* [What this task involves]: Only some lines are wanted. Transcribe, exactly, the lines below from the line with "ATOM 59 O O" up to and including the line with "ATOM 103 N N".

* [Extracted data entries]:
═══
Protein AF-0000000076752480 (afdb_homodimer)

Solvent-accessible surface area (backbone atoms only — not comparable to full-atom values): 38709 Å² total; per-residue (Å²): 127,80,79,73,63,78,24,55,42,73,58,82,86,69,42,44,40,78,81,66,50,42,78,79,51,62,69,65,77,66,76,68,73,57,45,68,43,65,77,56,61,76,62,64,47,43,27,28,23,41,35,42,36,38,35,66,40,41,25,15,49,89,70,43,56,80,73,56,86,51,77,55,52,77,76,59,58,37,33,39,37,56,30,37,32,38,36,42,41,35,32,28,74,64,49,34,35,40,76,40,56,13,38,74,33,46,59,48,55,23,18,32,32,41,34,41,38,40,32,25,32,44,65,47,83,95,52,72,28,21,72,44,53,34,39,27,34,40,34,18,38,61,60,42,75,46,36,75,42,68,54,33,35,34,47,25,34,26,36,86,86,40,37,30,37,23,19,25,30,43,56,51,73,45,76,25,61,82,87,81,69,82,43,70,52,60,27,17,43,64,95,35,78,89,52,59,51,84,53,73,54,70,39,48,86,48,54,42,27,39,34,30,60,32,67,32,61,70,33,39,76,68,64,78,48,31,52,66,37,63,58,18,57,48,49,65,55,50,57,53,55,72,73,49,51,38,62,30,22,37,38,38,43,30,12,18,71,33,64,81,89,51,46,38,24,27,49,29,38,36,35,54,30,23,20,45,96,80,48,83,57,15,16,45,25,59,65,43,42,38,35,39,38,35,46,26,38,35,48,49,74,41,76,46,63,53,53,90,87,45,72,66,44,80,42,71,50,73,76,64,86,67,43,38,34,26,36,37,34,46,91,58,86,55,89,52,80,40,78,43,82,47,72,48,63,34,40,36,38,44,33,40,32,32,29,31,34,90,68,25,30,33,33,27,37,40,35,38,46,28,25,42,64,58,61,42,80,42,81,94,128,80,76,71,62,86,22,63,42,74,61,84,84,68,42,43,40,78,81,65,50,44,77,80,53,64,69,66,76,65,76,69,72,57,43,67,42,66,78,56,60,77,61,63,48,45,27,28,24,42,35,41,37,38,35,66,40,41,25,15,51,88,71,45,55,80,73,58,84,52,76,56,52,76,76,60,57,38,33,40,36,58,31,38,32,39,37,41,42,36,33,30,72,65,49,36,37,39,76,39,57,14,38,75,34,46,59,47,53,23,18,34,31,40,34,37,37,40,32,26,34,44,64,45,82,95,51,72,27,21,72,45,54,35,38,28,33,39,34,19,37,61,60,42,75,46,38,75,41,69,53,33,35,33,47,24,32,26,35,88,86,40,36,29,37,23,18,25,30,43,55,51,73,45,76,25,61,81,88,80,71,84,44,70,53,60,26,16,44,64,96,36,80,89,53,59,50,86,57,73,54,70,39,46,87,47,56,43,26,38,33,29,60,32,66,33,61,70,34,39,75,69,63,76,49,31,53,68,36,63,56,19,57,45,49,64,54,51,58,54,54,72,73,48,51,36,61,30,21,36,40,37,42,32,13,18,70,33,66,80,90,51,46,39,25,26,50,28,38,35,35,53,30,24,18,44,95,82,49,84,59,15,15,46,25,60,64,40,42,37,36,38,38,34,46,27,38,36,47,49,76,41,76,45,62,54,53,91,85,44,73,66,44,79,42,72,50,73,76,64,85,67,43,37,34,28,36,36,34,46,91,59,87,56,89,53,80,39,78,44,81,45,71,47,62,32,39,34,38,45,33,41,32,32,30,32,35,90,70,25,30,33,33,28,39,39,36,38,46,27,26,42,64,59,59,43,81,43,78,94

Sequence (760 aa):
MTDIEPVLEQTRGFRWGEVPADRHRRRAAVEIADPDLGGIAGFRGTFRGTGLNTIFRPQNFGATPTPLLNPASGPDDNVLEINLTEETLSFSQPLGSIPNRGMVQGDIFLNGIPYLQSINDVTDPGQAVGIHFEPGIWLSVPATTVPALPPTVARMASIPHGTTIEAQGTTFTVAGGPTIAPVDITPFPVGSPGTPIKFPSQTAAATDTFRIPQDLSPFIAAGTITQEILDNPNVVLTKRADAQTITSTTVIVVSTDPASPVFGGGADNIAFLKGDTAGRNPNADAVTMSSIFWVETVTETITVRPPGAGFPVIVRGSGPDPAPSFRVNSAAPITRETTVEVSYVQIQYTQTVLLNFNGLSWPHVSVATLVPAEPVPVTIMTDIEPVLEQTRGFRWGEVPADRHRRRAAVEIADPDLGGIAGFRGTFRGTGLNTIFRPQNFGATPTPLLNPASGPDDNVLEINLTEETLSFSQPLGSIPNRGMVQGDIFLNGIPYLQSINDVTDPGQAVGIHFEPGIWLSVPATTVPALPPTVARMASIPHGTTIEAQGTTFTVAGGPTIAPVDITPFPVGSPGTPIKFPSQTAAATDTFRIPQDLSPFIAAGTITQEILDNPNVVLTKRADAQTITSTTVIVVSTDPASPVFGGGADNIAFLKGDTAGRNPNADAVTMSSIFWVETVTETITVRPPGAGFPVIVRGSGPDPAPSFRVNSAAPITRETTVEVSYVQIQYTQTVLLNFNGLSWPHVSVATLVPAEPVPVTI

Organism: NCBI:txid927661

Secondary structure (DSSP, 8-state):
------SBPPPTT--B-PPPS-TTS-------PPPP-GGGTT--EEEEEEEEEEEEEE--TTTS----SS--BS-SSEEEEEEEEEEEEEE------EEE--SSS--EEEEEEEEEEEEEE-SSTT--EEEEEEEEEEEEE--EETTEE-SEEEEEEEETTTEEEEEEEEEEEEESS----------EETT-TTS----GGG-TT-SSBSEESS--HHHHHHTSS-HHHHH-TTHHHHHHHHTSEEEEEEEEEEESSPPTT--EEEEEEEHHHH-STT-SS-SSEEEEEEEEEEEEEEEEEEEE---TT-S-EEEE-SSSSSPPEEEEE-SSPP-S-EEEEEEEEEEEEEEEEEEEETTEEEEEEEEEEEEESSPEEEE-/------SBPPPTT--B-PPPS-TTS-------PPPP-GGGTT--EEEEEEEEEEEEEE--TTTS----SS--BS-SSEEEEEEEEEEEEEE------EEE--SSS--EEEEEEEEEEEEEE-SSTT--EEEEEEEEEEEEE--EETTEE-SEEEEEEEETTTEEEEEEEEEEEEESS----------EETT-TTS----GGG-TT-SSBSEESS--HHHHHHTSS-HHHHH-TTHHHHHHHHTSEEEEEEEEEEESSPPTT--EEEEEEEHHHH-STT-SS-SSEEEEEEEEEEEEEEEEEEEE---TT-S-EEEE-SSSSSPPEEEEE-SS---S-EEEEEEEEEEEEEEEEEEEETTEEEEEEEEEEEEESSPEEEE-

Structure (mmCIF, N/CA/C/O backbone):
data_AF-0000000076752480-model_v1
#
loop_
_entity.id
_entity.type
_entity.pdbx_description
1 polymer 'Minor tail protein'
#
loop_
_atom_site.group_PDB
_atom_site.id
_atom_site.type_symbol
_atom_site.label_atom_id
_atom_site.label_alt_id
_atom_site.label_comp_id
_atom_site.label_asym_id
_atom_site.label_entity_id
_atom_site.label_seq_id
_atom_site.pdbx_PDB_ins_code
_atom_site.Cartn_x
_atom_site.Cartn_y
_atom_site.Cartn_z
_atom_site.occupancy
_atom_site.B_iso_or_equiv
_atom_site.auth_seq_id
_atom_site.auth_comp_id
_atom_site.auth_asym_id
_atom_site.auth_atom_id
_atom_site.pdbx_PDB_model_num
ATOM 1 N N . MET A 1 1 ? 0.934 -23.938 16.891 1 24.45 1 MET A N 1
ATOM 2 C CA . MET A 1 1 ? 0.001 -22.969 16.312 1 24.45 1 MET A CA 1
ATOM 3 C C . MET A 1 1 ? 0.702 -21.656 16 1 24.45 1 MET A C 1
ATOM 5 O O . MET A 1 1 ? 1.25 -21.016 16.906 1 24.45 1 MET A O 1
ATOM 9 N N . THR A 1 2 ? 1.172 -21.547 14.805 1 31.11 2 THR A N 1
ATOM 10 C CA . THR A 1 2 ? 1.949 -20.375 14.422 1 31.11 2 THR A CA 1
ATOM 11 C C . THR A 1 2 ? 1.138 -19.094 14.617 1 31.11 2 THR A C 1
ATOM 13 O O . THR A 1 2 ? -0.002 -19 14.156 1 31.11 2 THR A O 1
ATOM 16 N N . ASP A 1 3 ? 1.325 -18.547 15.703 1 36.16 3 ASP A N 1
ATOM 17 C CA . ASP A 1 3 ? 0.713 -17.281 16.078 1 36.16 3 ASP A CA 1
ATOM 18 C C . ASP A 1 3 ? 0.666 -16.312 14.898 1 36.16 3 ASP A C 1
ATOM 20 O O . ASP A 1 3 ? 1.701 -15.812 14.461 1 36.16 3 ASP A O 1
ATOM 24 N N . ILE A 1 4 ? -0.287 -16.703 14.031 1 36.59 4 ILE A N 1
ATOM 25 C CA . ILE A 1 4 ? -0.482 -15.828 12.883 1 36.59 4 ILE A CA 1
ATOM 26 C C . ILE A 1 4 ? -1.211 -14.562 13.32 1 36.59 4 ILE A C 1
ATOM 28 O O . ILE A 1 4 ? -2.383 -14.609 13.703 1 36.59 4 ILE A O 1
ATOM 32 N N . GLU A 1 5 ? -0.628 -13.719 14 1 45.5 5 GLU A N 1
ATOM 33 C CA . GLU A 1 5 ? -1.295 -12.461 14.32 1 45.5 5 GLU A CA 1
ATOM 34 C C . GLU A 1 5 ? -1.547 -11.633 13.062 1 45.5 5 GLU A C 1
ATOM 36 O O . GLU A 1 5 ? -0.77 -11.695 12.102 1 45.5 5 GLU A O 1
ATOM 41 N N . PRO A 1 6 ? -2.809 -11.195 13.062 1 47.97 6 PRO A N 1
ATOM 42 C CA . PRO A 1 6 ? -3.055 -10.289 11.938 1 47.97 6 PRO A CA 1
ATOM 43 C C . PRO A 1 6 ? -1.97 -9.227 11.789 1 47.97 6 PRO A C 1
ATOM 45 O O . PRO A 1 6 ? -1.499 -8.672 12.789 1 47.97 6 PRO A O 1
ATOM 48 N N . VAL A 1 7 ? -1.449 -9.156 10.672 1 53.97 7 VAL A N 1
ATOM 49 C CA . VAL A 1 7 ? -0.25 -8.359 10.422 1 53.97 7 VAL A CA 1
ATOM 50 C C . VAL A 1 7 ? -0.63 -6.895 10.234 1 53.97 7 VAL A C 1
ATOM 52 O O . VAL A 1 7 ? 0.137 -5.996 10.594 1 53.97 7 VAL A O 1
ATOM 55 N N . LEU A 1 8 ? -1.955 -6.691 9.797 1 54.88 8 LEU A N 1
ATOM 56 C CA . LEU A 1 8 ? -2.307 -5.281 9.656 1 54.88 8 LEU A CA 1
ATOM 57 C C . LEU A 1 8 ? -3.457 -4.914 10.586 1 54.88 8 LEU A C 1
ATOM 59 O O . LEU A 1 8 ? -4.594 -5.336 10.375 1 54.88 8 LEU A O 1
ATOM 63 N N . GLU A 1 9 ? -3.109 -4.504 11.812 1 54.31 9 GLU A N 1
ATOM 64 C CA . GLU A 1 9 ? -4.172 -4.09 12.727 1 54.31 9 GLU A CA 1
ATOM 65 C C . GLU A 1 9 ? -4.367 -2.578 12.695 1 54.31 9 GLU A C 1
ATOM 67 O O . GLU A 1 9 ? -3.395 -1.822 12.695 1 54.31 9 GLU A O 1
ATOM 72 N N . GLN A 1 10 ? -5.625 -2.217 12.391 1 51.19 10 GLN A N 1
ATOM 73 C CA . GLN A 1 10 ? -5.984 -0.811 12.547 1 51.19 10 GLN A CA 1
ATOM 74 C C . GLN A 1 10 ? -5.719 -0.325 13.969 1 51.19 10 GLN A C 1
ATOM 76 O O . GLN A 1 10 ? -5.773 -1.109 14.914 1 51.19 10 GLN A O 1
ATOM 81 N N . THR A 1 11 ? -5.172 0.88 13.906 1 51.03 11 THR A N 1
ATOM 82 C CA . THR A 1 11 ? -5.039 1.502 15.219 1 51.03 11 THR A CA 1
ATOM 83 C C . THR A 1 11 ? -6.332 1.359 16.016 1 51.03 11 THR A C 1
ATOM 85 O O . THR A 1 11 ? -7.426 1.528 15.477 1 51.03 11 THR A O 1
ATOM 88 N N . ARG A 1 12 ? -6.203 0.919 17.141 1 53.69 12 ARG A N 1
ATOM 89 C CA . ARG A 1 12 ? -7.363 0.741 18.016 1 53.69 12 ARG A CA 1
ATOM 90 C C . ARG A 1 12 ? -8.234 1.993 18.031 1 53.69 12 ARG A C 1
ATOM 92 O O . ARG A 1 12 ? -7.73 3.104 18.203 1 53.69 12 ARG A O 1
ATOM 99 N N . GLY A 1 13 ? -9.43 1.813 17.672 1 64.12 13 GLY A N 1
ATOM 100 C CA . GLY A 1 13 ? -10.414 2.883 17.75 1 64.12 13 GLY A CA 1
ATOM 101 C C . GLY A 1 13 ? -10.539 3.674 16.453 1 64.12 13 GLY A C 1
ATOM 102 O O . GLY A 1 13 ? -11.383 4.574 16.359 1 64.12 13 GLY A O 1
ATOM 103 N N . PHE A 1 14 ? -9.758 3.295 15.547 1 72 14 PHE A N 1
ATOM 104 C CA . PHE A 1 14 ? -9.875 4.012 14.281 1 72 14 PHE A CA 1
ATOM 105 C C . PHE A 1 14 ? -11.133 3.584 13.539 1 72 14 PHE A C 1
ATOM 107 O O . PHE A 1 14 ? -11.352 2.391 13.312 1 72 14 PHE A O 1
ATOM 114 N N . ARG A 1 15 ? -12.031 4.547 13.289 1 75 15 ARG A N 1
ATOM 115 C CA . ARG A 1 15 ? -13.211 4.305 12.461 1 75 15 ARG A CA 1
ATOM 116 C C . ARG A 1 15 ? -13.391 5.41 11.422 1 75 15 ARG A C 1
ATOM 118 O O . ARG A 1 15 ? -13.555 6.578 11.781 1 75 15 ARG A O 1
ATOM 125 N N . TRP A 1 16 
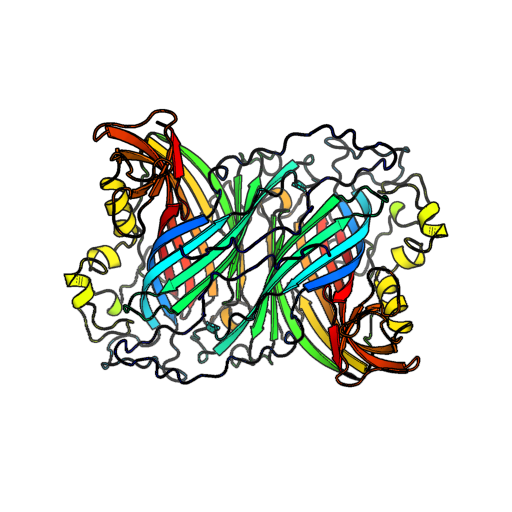? -13.375 4.969 10.25 1 82.94 16 TRP A N 1
ATOM 126 C CA . TRP A 1 16 ? -13.57 5.93 9.172 1 82.94 16 TRP A CA 1
ATOM 127 C C . TRP A 1 16 ? -14.961 6.543 9.234 1 82.94 16 TRP A C 1
ATOM 129 O O . TRP A 1 16 ? -15.922 5.875 9.617 1 82.94 16 TRP A O 1
ATOM 139 N N . GLY A 1 17 ? -15.023 7.824 8.938 1 75.5 17 GLY A N 1
ATOM 140 C CA . GLY A 1 17 ? -16.312 8.477 8.859 1 75.5 17 GLY A CA 1
ATOM 141 C C . GLY A 1 17 ? -16.266 9.836 8.188 1 75.5 17 GLY A C 1
ATOM 142 O O . GLY A 1 17 ? -15.227 10.227 7.652 1 75.5 17 GLY A O 1
ATOM 143 N N . GLU A 1 18 ? -17.422 10.398 8.141 1 72.94 18 GLU A N 1
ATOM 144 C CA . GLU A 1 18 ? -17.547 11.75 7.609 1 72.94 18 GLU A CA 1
═══
* [Solution for this exercise]:
ATOM 59 O O . LEU A 1 8 ? -4.594 -5.336 10.375 1 54.88 8 LEU A O 1
ATOM 63 N N . GLU A 1 9 ? -3.109 -4.504 11.812 1 54.31 9 GLU A N 1
ATOM 64 C CA . GLU A 1 9 ? -4.172 -4.09 12.727 1 54.31 9 GLU A CA 1
ATOM 65 C C . GLU A 1 9 ? -4.367 -2.578 12.695 1 54.31 9 GLU A C 1
ATOM 67 O O . GLU A 1 9 ? -3.395 -1.822 12.695 1 54.31 9 GLU A O 1
ATOM 72 N N . GLN A 1 10 ? -5.625 -2.217 12.391 1 51.19 10 GLN A N 1
ATOM 73 C CA . GLN A 1 10 ? -5.984 -0.811 12.547 1 51.19 10 GLN A CA 1
ATOM 74 C C . GLN A 1 10 ? -5.719 -0.325 13.969 1 51.19 10 GLN A C 1
ATOM 76 O O . GLN A 1 10 ? -5.773 -1.109 14.914 1 51.19 10 GLN A O 1
ATOM 81 N N . THR A 1 11 ? -5.172 0.88 13.906 1 51.03 11 THR A N 1
ATOM 82 C CA . THR A 1 11 ? -5.039 1.502 15.219 1 51.03 11 THR A CA 1
ATOM 83 C C . THR A 1 11 ? -6.332 1.359 16.016 1 51.03 11 THR A C 1
ATOM 85 O O . THR A 1 11 ? -7.426 1.528 15.477 1 51.03 11 THR A O 1
ATOM 88 N N . ARG A 1 12 ? -6.203 0.919 17.141 1 53.69 12 ARG A N 1
ATOM 89 C CA . ARG A 1 12 ? -7.363 0.741 18.016 1 53.69 12 ARG A CA 1
ATOM 90 C C . ARG A 1 12 ? -8.234 1.993 18.031 1 53.69 12 ARG A C 1
ATOM 92 O O . ARG A 1 12 ? -7.73 3.104 18.203 1 53.69 12 ARG A O 1
ATOM 99 N N . GLY A 1 13 ? -9.43 1.813 17.672 1 64.12 13 GLY A N 1
ATOM 100 C CA . GLY A 1 13 ? -10.414 2.883 17.75 1 64.12 13 GLY A CA 1
ATOM 101 C C . GLY A 1 13 ? -10.539 3.674 16.453 1 64.12 13 GLY A C 1
ATOM 102 O O . GLY A 1 13 ? -11.383 4.574 16.359 1 64.12 13 GLY A O 1
ATOM 103 N N . PHE A 1 14 ? -9.758 3.295 15.547 1 72 14 PHE A N 1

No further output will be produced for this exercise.